抜け駆け

 僕の背中で証明したのだから、これはもう特許を取って、余生は贅沢三昧だ。
 以前にも書いたが、片膝ついての草抜きで、背筋を傷めて1年近く回復にかかった。勝手に持病と決め込んで草抜きに励んでいたから、治る機会はなかった。わしら農家の人間は、そうしてみんな強くなると、体育会系の助言をしてくれた人がいたが、薬局の仕事に支障が出るほどつらかった。ある時、この不自然な姿勢が原因ではないかと気付き、両膝をついて草抜きを始めたら何となく痛みが違うことに気が付き、以後次第に背中の痛みから解放されていった。

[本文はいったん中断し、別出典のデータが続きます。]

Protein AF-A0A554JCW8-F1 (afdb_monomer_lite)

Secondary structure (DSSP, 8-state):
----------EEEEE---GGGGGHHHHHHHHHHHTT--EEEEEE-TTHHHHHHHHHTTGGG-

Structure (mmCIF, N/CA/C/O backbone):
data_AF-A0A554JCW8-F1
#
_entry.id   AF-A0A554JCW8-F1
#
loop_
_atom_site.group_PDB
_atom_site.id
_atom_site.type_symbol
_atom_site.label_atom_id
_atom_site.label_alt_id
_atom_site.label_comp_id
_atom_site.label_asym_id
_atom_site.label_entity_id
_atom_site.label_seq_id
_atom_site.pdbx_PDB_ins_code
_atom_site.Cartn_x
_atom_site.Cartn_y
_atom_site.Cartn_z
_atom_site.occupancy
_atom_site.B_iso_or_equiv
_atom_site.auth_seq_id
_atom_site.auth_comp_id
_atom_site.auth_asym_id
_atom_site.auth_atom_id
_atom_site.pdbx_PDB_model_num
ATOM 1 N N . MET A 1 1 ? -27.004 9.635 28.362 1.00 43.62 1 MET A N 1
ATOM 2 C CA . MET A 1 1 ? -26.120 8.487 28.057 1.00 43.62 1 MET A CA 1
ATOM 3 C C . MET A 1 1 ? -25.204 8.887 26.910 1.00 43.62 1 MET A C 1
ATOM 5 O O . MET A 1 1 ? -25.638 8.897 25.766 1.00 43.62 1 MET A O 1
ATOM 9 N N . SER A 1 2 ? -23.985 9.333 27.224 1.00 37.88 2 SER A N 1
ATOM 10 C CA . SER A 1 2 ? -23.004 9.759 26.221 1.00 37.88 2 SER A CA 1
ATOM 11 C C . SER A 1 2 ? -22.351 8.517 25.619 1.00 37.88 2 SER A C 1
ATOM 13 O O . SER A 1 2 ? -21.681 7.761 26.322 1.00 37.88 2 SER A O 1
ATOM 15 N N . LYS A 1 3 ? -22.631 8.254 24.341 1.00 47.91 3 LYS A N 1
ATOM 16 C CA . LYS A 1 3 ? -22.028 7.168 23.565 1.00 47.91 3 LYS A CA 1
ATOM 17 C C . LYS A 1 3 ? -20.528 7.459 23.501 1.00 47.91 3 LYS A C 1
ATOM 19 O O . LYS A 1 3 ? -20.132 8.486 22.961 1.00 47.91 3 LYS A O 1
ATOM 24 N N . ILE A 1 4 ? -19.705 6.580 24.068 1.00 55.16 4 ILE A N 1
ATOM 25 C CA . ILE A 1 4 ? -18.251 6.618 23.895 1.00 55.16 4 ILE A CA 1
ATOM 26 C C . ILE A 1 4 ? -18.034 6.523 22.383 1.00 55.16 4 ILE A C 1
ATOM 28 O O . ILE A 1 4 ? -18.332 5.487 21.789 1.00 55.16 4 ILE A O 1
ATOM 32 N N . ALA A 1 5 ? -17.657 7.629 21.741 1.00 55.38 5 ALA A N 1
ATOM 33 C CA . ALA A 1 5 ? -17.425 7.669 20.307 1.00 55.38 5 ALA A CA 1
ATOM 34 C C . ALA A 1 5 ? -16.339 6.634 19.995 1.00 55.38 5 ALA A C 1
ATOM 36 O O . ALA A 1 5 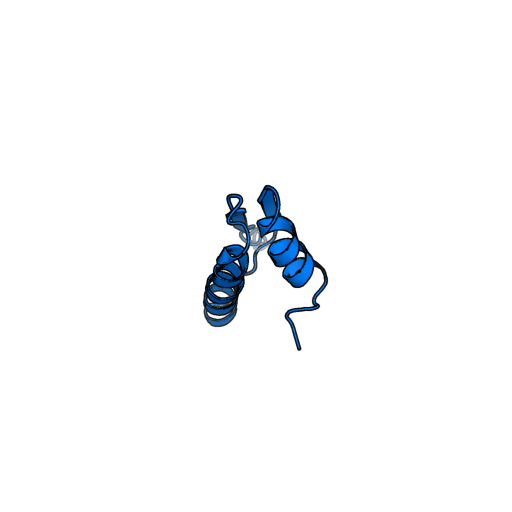? -15.181 6.810 20.374 1.00 55.38 5 ALA A O 1
ATOM 37 N N . GLY A 1 6 ? -16.736 5.506 19.398 1.00 53.53 6 GLY A N 1
ATOM 38 C CA . GLY A 1 6 ? -15.821 4.430 19.048 1.00 53.53 6 GLY A CA 1
ATOM 39 C C . GLY A 1 6 ? -14.735 5.007 18.154 1.00 53.53 6 GLY A 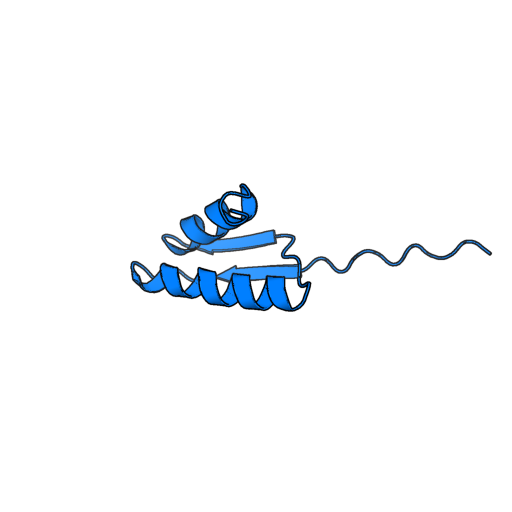C 1
ATOM 40 O O . GLY A 1 6 ? -15.023 5.473 17.055 1.00 53.53 6 GLY A O 1
ATOM 41 N N . LYS A 1 7 ? -13.500 5.051 18.656 1.00 66.12 7 LYS A N 1
ATOM 42 C CA . LYS A 1 7 ? -12.343 5.546 17.912 1.00 66.12 7 LYS A CA 1
ATOM 43 C C . LYS A 1 7 ? -12.276 4.761 16.601 1.00 66.12 7 LYS A C 1
ATOM 45 O O . LYS A 1 7 ? -12.127 3.541 16.649 1.00 66.12 7 LYS A O 1
ATOM 50 N N . GLN A 1 8 ? -12.426 5.448 15.465 1.00 72.00 8 GLN A N 1
ATOM 51 C CA . GLN A 1 8 ? -12.296 4.830 14.143 1.00 72.00 8 GLN A CA 1
ATOM 52 C C . GLN A 1 8 ? -11.013 3.989 14.113 1.00 72.00 8 GLN A C 1
ATOM 54 O O . GLN A 1 8 ? -9.952 4.462 14.544 1.00 72.00 8 GLN A O 1
ATOM 59 N N . LYS A 1 9 ? -11.121 2.722 13.693 1.00 82.69 9 LYS A N 1
ATOM 60 C CA . LYS A 1 9 ? -9.972 1.811 13.650 1.00 82.69 9 LYS A CA 1
ATOM 61 C C . LYS A 1 9 ? -8.988 2.347 12.613 1.00 82.69 9 LYS A C 1
ATOM 63 O O . LYS A 1 9 ? -9.278 2.328 11.427 1.00 82.69 9 LYS A O 1
ATOM 68 N N . LYS A 1 10 ? -7.831 2.828 13.073 1.00 90.44 10 LYS A N 1
ATOM 69 C CA . LYS A 1 10 ? -6.749 3.273 12.190 1.00 90.44 10 LYS A CA 1
ATOM 70 C C . LYS A 1 10 ? -5.977 2.059 11.696 1.00 90.44 10 LYS A C 1
ATOM 72 O O . LYS A 1 10 ? -5.488 1.283 12.518 1.00 90.44 10 LYS A O 1
ATOM 77 N N . ILE A 1 11 ? -5.865 1.911 10.382 1.00 93.88 11 ILE A N 1
ATOM 78 C CA . ILE A 1 11 ? -5.171 0.792 9.738 1.00 93.88 11 ILE A CA 1
ATOM 79 C C . ILE A 1 11 ? -3.886 1.316 9.101 1.00 93.88 11 ILE A C 1
ATOM 81 O O . ILE A 1 11 ? -3.903 2.334 8.412 1.00 93.88 11 ILE A O 1
ATOM 85 N N . ALA A 1 12 ? -2.771 0.631 9.352 1.00 95.19 12 ALA A N 1
ATOM 86 C CA . ALA A 1 12 ? -1.486 0.927 8.732 1.00 95.19 12 ALA A CA 1
ATOM 87 C C . ALA A 1 12 ? -1.081 -0.217 7.796 1.00 95.19 12 ALA A C 1
ATOM 89 O O . ALA A 1 12 ? -1.218 -1.384 8.165 1.00 95.19 12 ALA A O 1
ATOM 90 N N . LEU A 1 13 ? -0.565 0.115 6.611 1.00 96.06 13 LEU A N 1
ATOM 91 C CA . LEU A 1 13 ? -0.088 -0.860 5.631 1.00 96.06 13 LEU A CA 1
ATOM 92 C C . LEU A 1 13 ? 1.430 -0.749 5.448 1.00 96.06 13 LEU A C 1
ATOM 94 O O . LEU A 1 13 ? 1.952 0.307 5.090 1.00 96.06 13 LEU A O 1
ATOM 98 N N . ALA A 1 14 ? 2.136 -1.855 5.680 1.00 97.12 14 ALA A N 1
ATOM 99 C CA . ALA A 1 14 ? 3.571 -1.964 5.441 1.00 97.12 14 ALA A CA 1
ATOM 100 C C . ALA A 1 14 ? 3.847 -2.637 4.087 1.00 97.12 14 ALA A C 1
ATOM 102 O O . ALA A 1 14 ? 3.304 -3.705 3.804 1.00 97.12 14 ALA A O 1
ATOM 103 N N . MET A 1 15 ? 4.709 -2.036 3.263 1.00 96.19 15 MET A N 1
ATOM 104 C CA . MET A 1 15 ? 5.105 -2.560 1.953 1.00 96.19 15 MET A CA 1
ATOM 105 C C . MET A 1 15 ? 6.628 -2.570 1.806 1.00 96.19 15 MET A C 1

 ただ両膝を地面につくと、当然朝晩ズボンを着替えなければならない。そこで目に止まったのが妻がかつて買って使わずにいた膝当てだ。草抜き用のもので、膝頭を保護するプロテクターで、マジックテープで固定する。ただし、そのマジックテープもほどなく過酷な使われように耐えきれなくなり、役に立たなくなった。そこでバレーボールをしていた頃のサポーターを思い出し使ってみたら、なにぶん雨に弱い。

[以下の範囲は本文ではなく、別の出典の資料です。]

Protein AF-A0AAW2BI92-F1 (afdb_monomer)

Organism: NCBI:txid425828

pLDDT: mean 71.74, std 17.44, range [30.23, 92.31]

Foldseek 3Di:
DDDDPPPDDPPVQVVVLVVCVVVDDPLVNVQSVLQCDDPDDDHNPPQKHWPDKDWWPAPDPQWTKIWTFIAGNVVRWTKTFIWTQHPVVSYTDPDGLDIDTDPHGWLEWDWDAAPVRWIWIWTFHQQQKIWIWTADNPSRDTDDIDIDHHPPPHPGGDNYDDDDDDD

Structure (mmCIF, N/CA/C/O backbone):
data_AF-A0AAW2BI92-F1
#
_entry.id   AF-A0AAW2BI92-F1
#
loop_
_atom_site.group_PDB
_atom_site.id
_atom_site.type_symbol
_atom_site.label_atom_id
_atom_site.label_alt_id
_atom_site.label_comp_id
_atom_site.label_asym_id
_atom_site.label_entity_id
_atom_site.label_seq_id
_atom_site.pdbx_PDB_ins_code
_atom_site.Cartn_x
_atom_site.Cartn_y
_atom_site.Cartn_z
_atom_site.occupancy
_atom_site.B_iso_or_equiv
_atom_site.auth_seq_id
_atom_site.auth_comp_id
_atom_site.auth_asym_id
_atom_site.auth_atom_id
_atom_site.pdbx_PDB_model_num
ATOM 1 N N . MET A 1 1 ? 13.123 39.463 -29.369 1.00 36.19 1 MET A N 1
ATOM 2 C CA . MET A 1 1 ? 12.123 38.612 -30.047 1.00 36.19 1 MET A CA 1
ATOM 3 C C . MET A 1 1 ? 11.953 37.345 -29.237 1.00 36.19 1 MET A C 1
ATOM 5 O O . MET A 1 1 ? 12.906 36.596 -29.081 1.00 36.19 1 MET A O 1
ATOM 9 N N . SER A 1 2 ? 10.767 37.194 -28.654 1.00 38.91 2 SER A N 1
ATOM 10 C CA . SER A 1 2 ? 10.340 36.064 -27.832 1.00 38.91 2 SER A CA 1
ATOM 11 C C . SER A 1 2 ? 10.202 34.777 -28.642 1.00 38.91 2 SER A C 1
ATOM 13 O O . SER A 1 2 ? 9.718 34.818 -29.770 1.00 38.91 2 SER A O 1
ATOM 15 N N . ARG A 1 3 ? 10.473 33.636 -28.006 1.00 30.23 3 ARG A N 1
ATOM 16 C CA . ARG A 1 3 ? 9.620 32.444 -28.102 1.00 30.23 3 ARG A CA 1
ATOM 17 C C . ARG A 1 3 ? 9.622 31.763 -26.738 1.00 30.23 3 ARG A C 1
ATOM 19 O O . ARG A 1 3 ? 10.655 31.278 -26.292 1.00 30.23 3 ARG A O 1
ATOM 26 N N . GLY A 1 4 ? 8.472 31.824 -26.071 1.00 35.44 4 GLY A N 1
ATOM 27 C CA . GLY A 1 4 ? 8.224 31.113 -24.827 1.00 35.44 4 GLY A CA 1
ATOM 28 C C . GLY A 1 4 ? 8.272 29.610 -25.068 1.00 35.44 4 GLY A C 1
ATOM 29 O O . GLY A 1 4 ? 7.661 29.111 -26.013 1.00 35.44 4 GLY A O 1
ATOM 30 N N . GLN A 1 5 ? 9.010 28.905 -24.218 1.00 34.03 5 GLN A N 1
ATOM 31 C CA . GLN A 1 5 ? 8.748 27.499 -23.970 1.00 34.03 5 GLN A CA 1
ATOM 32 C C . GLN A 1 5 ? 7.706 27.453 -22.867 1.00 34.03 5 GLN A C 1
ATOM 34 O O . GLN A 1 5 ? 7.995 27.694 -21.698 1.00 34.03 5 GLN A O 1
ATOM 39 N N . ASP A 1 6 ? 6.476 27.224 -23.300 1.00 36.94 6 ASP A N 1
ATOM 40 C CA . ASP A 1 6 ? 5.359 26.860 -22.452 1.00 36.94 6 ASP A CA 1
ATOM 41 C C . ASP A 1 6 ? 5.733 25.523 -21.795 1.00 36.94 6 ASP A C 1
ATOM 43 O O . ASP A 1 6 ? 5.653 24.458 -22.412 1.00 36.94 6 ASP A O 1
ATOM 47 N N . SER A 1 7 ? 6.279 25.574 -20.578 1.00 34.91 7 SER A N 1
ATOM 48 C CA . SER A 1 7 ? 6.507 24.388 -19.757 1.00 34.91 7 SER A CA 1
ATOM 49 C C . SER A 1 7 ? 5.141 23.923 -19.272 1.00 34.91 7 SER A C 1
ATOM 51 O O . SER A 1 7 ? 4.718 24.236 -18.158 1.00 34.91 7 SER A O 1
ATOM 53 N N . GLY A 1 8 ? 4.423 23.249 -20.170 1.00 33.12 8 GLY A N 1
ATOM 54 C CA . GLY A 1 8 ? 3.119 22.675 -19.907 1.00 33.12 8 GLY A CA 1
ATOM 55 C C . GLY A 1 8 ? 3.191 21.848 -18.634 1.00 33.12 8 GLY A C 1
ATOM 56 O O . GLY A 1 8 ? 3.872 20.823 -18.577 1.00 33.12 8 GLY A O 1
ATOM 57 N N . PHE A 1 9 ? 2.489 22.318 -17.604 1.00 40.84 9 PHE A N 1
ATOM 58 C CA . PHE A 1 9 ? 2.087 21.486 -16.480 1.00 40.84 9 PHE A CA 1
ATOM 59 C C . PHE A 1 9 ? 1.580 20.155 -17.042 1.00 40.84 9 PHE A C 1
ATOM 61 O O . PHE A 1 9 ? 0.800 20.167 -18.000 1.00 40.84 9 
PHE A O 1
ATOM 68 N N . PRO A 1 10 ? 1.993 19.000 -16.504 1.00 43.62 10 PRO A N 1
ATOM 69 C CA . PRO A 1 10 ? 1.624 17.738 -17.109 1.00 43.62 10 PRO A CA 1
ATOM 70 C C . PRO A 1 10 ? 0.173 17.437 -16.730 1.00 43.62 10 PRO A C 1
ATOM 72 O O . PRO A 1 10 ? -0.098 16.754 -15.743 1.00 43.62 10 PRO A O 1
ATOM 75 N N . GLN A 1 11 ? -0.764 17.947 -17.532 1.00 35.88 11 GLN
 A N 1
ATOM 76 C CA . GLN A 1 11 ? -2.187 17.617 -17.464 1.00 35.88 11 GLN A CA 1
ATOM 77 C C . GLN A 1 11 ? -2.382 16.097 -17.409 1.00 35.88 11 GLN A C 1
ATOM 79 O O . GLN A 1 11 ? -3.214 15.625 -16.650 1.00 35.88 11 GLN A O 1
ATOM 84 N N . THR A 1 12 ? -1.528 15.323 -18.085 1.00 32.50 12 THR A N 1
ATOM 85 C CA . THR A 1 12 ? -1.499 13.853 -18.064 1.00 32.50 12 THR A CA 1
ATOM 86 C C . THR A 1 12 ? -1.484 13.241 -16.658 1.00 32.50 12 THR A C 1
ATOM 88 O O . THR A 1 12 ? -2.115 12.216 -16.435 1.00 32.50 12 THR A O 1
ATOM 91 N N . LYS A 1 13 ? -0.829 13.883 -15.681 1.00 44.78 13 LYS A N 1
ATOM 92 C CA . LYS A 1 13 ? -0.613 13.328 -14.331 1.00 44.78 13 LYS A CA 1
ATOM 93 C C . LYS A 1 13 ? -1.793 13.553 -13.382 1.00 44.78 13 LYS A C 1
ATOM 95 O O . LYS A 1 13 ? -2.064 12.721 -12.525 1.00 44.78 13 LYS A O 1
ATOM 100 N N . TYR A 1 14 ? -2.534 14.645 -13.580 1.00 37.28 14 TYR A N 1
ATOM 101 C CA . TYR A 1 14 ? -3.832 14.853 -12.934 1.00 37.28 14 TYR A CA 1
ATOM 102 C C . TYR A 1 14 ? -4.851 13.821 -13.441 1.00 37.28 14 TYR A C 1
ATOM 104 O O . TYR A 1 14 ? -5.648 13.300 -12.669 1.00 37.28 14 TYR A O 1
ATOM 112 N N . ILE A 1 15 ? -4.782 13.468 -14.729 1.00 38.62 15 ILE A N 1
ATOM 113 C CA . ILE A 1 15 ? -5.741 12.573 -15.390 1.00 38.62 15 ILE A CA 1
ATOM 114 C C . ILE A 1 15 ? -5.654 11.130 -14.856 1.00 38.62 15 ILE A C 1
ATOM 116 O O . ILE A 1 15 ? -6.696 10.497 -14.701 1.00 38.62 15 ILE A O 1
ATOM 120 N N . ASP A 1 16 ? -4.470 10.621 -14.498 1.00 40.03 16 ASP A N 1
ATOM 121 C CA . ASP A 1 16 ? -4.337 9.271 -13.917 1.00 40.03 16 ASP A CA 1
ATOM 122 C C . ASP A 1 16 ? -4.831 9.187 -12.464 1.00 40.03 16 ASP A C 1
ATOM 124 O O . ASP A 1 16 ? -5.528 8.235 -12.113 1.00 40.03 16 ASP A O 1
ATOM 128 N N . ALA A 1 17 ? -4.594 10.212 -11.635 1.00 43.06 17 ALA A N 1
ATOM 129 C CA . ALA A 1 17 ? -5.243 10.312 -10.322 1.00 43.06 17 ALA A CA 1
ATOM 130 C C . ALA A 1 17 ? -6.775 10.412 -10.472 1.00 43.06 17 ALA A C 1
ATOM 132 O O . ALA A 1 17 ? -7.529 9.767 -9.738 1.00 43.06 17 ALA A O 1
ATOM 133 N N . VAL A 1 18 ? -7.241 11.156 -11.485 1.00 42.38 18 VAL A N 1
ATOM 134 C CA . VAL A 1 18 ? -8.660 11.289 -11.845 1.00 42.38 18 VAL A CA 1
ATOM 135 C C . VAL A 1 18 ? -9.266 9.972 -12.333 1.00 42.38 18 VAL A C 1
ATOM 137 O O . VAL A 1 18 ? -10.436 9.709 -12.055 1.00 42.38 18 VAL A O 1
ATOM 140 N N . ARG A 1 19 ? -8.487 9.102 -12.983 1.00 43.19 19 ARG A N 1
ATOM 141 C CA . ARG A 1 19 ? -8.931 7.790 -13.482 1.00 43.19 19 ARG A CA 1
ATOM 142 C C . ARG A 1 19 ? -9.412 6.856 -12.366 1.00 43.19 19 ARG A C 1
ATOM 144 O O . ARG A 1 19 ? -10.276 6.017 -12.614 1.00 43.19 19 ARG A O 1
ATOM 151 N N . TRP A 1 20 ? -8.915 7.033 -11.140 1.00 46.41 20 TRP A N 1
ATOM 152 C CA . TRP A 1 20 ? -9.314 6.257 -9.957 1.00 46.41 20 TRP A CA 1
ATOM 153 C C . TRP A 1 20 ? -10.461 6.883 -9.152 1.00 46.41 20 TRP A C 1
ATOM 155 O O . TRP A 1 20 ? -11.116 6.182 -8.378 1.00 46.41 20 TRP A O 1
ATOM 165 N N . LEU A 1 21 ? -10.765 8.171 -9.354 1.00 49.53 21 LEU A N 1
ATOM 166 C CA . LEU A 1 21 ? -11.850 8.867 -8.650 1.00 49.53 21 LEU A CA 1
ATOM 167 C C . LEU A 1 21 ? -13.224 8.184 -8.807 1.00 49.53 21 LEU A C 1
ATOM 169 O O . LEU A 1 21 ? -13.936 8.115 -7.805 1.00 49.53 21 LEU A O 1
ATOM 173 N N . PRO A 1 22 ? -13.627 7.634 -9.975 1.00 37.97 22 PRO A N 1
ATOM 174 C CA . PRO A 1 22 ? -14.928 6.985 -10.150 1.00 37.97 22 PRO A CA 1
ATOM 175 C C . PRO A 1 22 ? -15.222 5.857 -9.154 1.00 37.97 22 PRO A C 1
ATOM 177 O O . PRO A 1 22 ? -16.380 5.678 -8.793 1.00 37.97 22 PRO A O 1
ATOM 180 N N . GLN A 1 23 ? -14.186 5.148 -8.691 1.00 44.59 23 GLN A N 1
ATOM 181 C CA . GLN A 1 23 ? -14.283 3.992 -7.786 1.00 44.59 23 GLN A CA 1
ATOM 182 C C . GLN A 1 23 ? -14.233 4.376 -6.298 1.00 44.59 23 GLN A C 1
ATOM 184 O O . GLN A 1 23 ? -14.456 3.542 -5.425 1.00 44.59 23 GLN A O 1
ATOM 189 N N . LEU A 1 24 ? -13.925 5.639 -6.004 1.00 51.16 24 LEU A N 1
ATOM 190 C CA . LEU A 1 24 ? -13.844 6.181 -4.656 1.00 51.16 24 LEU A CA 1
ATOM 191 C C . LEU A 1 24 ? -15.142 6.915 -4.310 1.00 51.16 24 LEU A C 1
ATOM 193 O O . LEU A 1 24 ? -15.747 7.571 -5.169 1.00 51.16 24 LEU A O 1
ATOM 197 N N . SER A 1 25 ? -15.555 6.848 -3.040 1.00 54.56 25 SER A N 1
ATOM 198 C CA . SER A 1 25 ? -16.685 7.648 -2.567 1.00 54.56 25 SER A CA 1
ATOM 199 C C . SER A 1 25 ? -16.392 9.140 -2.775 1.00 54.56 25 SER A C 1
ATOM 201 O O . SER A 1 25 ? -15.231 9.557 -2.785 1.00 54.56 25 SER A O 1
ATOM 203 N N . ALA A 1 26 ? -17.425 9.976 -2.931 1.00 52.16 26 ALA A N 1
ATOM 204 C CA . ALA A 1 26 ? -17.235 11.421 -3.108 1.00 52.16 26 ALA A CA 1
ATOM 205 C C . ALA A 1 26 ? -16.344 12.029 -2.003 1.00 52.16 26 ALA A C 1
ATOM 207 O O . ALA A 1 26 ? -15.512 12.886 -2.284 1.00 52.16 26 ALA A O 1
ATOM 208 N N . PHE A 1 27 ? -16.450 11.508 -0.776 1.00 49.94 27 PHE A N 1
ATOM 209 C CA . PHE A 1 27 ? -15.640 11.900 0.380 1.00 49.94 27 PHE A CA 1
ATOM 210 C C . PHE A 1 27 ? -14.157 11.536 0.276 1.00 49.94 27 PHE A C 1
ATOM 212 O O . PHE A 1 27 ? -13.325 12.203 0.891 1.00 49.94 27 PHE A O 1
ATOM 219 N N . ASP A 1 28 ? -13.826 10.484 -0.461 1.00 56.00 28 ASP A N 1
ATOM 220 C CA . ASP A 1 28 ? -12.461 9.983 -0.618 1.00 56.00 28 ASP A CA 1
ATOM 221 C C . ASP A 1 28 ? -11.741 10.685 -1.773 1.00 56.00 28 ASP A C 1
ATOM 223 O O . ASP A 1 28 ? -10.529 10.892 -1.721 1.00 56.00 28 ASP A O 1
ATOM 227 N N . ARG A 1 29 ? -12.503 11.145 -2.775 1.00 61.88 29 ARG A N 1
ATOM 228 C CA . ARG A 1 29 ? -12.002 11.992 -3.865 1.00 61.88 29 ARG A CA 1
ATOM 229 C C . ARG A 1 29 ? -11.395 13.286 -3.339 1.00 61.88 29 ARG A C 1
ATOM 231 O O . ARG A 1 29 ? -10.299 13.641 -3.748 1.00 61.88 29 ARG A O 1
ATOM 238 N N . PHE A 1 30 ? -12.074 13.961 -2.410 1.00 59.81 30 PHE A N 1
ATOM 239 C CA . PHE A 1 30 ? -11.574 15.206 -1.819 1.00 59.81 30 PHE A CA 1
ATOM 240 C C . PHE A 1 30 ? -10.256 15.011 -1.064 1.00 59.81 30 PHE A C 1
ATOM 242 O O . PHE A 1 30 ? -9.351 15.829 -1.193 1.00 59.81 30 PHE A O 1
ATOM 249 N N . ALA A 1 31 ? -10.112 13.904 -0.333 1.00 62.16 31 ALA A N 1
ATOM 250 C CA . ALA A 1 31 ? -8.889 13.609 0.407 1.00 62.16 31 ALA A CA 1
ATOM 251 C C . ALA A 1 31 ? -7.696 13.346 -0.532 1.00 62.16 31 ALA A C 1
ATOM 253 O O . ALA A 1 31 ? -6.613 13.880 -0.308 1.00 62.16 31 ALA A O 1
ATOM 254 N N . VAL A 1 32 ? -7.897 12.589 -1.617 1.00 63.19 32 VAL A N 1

 雨上がりに草抜きは快感に近いくらい能率が上がる。しかし地面が濡れているからスポーツ用のサポーターは役に立たない。そこからは工夫が追い付かなくて、土が多くの水を含んでいる時には作業をしないことで妥協していた。せっかくのチャンスが生かせないことになった。魚群を見つけても網を降ろさない漁師のようなものだ。
 そこで思い付いたのが僕の特許。どうしても草を抜きたいと言う僕の熱意が頭をフル回転させた。必要はやはり「母」なのだ。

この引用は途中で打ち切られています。